One of the options patients have currently is to ask their doctors to write them a prescription of the drug to see if it helps.

Fields said that the medical industry, in general, is “pretty conservative,” meaning doctors may be reluctant to prescribe the drug at first.

Although it will probably take a larger clinical study for the drug to gain approval for drinking by the FDA, Fields believes the drug is safe and effective.

Varenicline can have some side effects, including nausea and heartburn.
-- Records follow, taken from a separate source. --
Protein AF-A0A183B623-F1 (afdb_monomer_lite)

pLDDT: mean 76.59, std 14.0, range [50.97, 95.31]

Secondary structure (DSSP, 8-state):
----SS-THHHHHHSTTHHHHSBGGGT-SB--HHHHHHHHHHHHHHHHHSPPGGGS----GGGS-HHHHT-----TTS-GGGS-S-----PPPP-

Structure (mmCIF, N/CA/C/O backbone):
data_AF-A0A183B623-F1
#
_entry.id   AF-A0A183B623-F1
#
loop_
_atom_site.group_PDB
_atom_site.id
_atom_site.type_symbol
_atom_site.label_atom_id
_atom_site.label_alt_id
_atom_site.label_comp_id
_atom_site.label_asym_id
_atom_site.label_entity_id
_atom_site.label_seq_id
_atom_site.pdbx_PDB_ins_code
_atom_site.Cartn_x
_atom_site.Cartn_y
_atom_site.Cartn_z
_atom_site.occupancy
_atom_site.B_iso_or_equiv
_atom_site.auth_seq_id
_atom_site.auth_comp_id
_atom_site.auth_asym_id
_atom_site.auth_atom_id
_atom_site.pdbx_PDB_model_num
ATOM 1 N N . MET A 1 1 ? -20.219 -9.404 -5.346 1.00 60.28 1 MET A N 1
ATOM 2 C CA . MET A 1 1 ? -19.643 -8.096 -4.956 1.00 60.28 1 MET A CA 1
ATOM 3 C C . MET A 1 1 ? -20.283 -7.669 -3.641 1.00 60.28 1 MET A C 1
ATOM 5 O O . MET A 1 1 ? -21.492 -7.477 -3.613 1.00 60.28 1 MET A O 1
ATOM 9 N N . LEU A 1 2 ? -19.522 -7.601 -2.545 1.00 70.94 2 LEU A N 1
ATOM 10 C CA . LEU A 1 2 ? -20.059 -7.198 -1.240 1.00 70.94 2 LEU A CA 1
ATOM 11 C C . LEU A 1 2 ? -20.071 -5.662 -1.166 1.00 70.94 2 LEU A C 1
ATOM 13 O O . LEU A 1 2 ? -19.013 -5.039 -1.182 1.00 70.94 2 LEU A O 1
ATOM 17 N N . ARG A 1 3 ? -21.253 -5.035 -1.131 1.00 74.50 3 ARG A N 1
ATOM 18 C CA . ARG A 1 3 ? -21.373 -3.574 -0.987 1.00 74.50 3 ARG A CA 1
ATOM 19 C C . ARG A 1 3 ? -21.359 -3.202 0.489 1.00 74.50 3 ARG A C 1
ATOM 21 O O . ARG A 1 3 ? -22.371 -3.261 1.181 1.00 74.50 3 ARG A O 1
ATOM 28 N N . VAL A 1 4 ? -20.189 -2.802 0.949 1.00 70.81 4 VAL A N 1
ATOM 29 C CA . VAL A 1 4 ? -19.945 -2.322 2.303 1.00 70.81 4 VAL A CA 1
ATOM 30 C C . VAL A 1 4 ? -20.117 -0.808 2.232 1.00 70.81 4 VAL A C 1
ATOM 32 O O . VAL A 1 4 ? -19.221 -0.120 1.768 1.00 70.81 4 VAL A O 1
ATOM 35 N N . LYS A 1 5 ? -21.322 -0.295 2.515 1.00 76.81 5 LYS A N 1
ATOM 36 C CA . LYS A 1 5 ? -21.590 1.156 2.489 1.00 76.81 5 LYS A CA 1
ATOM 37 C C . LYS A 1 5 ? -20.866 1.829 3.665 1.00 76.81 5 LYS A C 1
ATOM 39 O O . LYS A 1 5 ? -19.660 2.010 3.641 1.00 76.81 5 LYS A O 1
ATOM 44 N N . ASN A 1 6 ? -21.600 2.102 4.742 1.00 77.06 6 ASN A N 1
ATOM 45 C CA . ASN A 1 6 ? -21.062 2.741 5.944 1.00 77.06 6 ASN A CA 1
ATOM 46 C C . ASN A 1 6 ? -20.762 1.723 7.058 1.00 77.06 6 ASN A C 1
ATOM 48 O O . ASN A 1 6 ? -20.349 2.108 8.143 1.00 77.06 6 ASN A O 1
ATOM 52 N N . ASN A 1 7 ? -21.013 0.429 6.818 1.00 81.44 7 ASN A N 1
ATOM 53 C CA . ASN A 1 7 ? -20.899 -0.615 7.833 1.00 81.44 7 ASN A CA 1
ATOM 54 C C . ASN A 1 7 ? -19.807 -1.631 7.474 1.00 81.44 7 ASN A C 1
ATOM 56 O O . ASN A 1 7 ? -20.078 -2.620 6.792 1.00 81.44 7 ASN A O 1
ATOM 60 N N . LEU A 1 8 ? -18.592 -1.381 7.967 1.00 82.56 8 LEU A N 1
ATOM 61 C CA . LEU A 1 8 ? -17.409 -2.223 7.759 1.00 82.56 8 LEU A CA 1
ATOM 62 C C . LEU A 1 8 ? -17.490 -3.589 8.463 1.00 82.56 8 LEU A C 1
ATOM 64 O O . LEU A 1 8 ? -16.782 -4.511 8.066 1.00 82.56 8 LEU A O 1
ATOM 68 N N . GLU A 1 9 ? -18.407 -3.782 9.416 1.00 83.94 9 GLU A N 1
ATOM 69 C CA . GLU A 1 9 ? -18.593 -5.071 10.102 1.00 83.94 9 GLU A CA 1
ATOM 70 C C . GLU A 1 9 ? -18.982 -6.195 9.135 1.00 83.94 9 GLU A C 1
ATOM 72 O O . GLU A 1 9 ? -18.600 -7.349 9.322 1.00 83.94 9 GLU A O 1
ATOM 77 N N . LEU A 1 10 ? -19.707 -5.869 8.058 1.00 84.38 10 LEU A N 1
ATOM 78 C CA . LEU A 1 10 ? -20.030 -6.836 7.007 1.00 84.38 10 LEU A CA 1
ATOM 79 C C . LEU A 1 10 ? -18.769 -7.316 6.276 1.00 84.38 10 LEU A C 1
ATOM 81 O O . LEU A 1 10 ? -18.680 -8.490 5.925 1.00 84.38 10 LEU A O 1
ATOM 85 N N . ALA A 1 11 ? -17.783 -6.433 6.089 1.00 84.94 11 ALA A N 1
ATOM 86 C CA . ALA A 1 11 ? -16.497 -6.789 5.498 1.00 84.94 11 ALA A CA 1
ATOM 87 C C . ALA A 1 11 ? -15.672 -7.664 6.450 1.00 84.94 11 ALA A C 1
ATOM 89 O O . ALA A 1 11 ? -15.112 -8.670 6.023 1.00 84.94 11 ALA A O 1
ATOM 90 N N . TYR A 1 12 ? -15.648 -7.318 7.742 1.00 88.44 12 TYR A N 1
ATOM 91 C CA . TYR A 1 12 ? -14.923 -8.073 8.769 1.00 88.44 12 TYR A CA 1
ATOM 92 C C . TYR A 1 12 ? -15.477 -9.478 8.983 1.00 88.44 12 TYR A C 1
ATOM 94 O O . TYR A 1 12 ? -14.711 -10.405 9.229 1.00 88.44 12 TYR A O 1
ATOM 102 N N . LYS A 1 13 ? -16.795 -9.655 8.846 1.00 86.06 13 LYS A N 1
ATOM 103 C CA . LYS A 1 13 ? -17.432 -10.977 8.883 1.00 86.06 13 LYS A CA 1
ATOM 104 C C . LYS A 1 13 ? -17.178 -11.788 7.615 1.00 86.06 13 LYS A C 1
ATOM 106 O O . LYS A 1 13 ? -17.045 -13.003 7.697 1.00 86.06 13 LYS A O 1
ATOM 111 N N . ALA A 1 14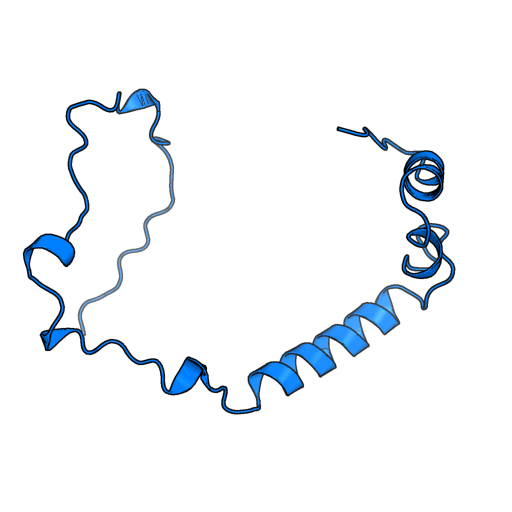 ? -17.134 -11.133 6.455 1.00 88.38 14 ALA A N 1
ATOM 112 C CA . ALA A 1 14 ? -16.930 -11.810 5.177 1.00 88.38 14 ALA A CA 1
ATOM 113 C C . ALA A 1 14 ? -15.480 -12.271 4.971 1.00 88.38 14 ALA A C 1
ATOM 115 O O . ALA A 1 14 ? -15.259 -13.317 4.365 1.00 88.38 14 ALA A O 1
ATOM 116 N N . VAL A 1 15 ? -14.501 -11.499 5.455 1.00 87.12 15 VAL A N 1
ATOM 117 C CA . VAL A 1 15 ? -13.074 -11.794 5.280 1.00 87.12 15 VAL A CA 1
ATOM 118 C C . VAL A 1 15 ? -12.413 -11.998 6.645 1.00 87.12 15 VAL A C 1
ATOM 120 O O . VAL A 1 15 ? -12.143 -11.017 7.350 1.00 87.12 15 VAL A O 1
ATOM 123 N N . PRO A 1 16 ? -12.109 -13.251 7.032 1.00 87.75 16 PRO A N 1
ATOM 124 C CA . PRO A 1 16 ? -11.443 -13.522 8.297 1.00 87.75 16 PRO A CA 1
ATOM 125 C C . PRO A 1 16 ? -10.051 -12.878 8.312 1.00 87.75 16 PRO A C 1
ATOM 127 O O . PRO A 1 16 ? -9.305 -12.936 7.338 1.00 87.75 16 PRO A O 1
ATOM 130 N N . GLY A 1 17 ? -9.703 -12.236 9.427 1.00 88.00 17 GLY A N 1
ATOM 131 C CA . GLY A 1 17 ? -8.411 -11.562 9.604 1.00 88.00 17 GLY A CA 1
ATOM 132 C C . GLY A 1 17 ? -8.340 -10.129 9.065 1.00 88.00 17 GLY A C 1
ATOM 133 O O . GLY A 1 17 ? -7.409 -9.412 9.426 1.00 88.00 17 GLY A O 1
ATOM 134 N N . LEU A 1 18 ? -9.338 -9.659 8.303 1.00 89.62 18 LEU A N 1
ATOM 135 C CA . LEU A 1 18 ? -9.368 -8.281 7.794 1.00 89.62 18 LEU A CA 1
ATOM 136 C C . LEU A 1 18 ? -9.359 -7.247 8.930 1.00 89.62 18 LEU A C 1
ATOM 138 O O . LEU A 1 18 ? -8.643 -6.253 8.869 1.00 89.62 18 LEU A O 1
ATOM 142 N N . LYS A 1 19 ? -10.101 -7.512 10.009 1.00 90.25 19 LYS A N 1
ATOM 143 C CA . LYS A 1 19 ? -10.149 -6.620 11.174 1.00 90.25 19 LYS A CA 1
ATOM 144 C C . LYS A 1 19 ? -8.777 -6.439 11.832 1.00 90.25 19 LYS A C 1
ATOM 146 O O . LYS A 1 19 ? -8.444 -5.342 12.264 1.00 90.25 19 LYS A O 1
ATOM 151 N N . LYS A 1 20 ? -7.948 -7.487 11.834 1.00 91.31 20 LYS A N 1
ATOM 152 C CA . LYS A 1 20 ? -6.616 -7.473 12.453 1.00 91.31 20 LYS A CA 1
ATOM 153 C C . LYS A 1 20 ? -5.607 -6.616 11.685 1.00 91.31 20 LYS A C 1
ATOM 155 O O . LYS A 1 20 ? -4.677 -6.082 12.276 1.00 91.31 20 LYS A O 1
ATOM 160 N N . ILE A 1 21 ? -5.776 -6.495 10.368 1.00 89.94 21 ILE A N 1
ATOM 161 C CA . ILE A 1 21 ? -4.877 -5.716 9.502 1.00 89.94 21 ILE A CA 1
ATOM 162 C C . ILE A 1 21 ? -5.356 -4.280 9.277 1.00 89.94 21 ILE A C 1
ATOM 164 O O . ILE A 1 21 ? -4.569 -3.439 8.843 1.00 89.94 21 ILE A O 1
ATOM 168 N N . MET A 1 22 ? -6.625 -3.988 9.558 1.00 90.75 22 MET A N 1
ATOM 169 C CA . MET A 1 22 ? -7.183 -2.659 9.337 1.00 90.75 22 MET A CA 1
ATOM 170 C C . MET A 1 22 ? -6.728 -1.660 10.409 1.00 90.75 22 MET A C 1
ATOM 172 O O . MET A 1 22 ? -6.623 -2.039 11.577 1.00 90.75 22 MET A O 1
ATOM 176 N N . PRO A 1 23 ? -6.478 -0.390 10.039 1.00 93.25 23 PRO A N 1
ATOM 177 C CA . PRO A 1 23 ? -6.122 0.652 10.997 1.00 93.25 23 PRO A CA 1
ATOM 178 C C . PRO A 1 23 ? -7.215 0.890 12.043 1.00 93.25 23 PRO A C 1
ATOM 180 O O . PRO A 1 23 ? -8.408 0.687 11.776 1.00 93.25 23 PRO A O 1
ATOM 183 N N . ALA A 1 24 ? -6.805 1.382 13.210 1.00 90.56 24 ALA A N 1
ATOM 184 C CA . ALA A 1 24 ? -7.701 1.685 14.324 1.00 90.56 24 ALA A CA 1
ATOM 185 C C . ALA A 1 24 ? -8.830 2.668 13.947 1.00 90.56 24 ALA A C 1
ATOM 187 O O . ALA A 1 24 ? -9.964 2.509 14.393 1.00 90.56 24 ALA A O 1
ATOM 188 N N . GLU A 1 25 ? -8.562 3.637 13.066 1.00 89.56 25 GLU A N 1
ATOM 189 C CA . GLU A 1 25 ? -9.529 4.646 12.605 1.00 89.56 25 GLU A CA 1
ATOM 190 C C . GLU A 1 25 ? -10.718 4.040 11.844 1.00 89.56 25 GLU A C 1
ATOM 192 O O . GLU A 1 25 ? -11.787 4.643 11.766 1.00 89.56 25 GLU A O 1
ATOM 197 N N . TYR A 1 26 ? -10.549 2.832 11.307 1.00 87.19 26 TYR A N 1
ATOM 198 C CA . TYR A 1 26 ? -11.590 2.088 10.602 1.00 87.19 26 TYR A CA 1
ATOM 199 C C . TYR A 1 26 ? -12.210 0.976 11.467 1.00 87.19 26 TYR A C 1
ATOM 201 O O . TYR A 1 26 ? -12.942 0.127 10.955 1.00 87.19 26 TYR A O 1
ATOM 209 N N . GLY A 1 27 ? -11.927 0.954 12.774 1.00 85.69 27 GLY A N 1
ATOM 210 C CA . GLY A 1 27 ? -12.410 -0.077 13.700 1.00 85.69 27 GLY A CA 1
ATOM 211 C C . GLY A 1 27 ? -11.643 -1.401 13.617 1.00 85.69 27 GLY A C 1
ATOM 212 O O . GLY A 1 27 ? -12.168 -2.440 14.026 1.00 85.69 27 GLY A O 1
ATOM 213 N N . GLY A 1 28 ? -10.432 -1.379 13.054 1.00 88.44 28 GLY A N 1
ATOM 214 C CA . GLY A 1 28 ? -9.507 -2.508 13.077 1.00 88.44 28 GLY A CA 1
ATOM 215 C C . GLY A 1 28 ? -8.596 -2.516 14.309 1.00 88.44 28 GLY A C 1
ATOM 216 O O . GLY A 1 28 ? -8.642 -1.618 15.145 1.00 88.44 28 GLY A O 1
ATOM 217 N N . GLU A 1 29 ? -7.774 -3.555 14.428 1.00 91.19 29 GLU A N 1
ATOM 218 C CA . GLU A 1 29 ? -6.873 -3.787 15.574 1.00 91.19 29 GLU A CA 1
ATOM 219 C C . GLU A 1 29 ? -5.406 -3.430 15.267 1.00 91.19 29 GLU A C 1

Fields also said that there is a black box warning of severe mood changes and suicidal thoughts, though the role of varenicline in these side effects is unclear.

However, these side effects don’t deter Fields from recommending the drug.

“It would save hundreds of lives every year if it [Varenicline] were being used widely,” Fields said.

Fields said that a good, large study might allow professionals to publish a guideline that will help physicians know to prescribe the drug to their patients.

“We’d like to see more people quit heavy drinking, but there’s not much we can do about it,” Fields said. “There are a lot of hurdles from the time a drug is discovered to be effective.”

Fields said that one of the reasons the drug might go unnoticed in the beginning is due to the fact most doctors won’t see the results just yet because they don’t have the time to read every journal.

Jennifer Mitchell, clinical project director at the Ernest Gallo Clinic and Research Center in San Francisco, also believes that the drug is effective and that patients can get the drug from their physicians.

“The FDA will reconsider [approving for treating drinking] once there is enough evidence,” Mitchell said. “Physicians can prescribe it ‘off-label’; it doesn’t mean you can’t get it for drinking.”

Mitchell said that the drug can also bring new hope to people that have tried treatment for drinking before.

Mitchell believes that people need to focus more on the “enormous societal effects” of drinking.

“People don’t realize that there are drugs out there that can help,” Mitchell said. “They need to take control of their own destinies.”
According to the UC Davis Medical Center (UCDMC), drinking can have profound effects on the body.

“Long term use [of alcohol] can cause cancer, brain damage, cirrhosis of the liver, weight gain and birth defects if drinking while pregnant,” the UCDMC website states.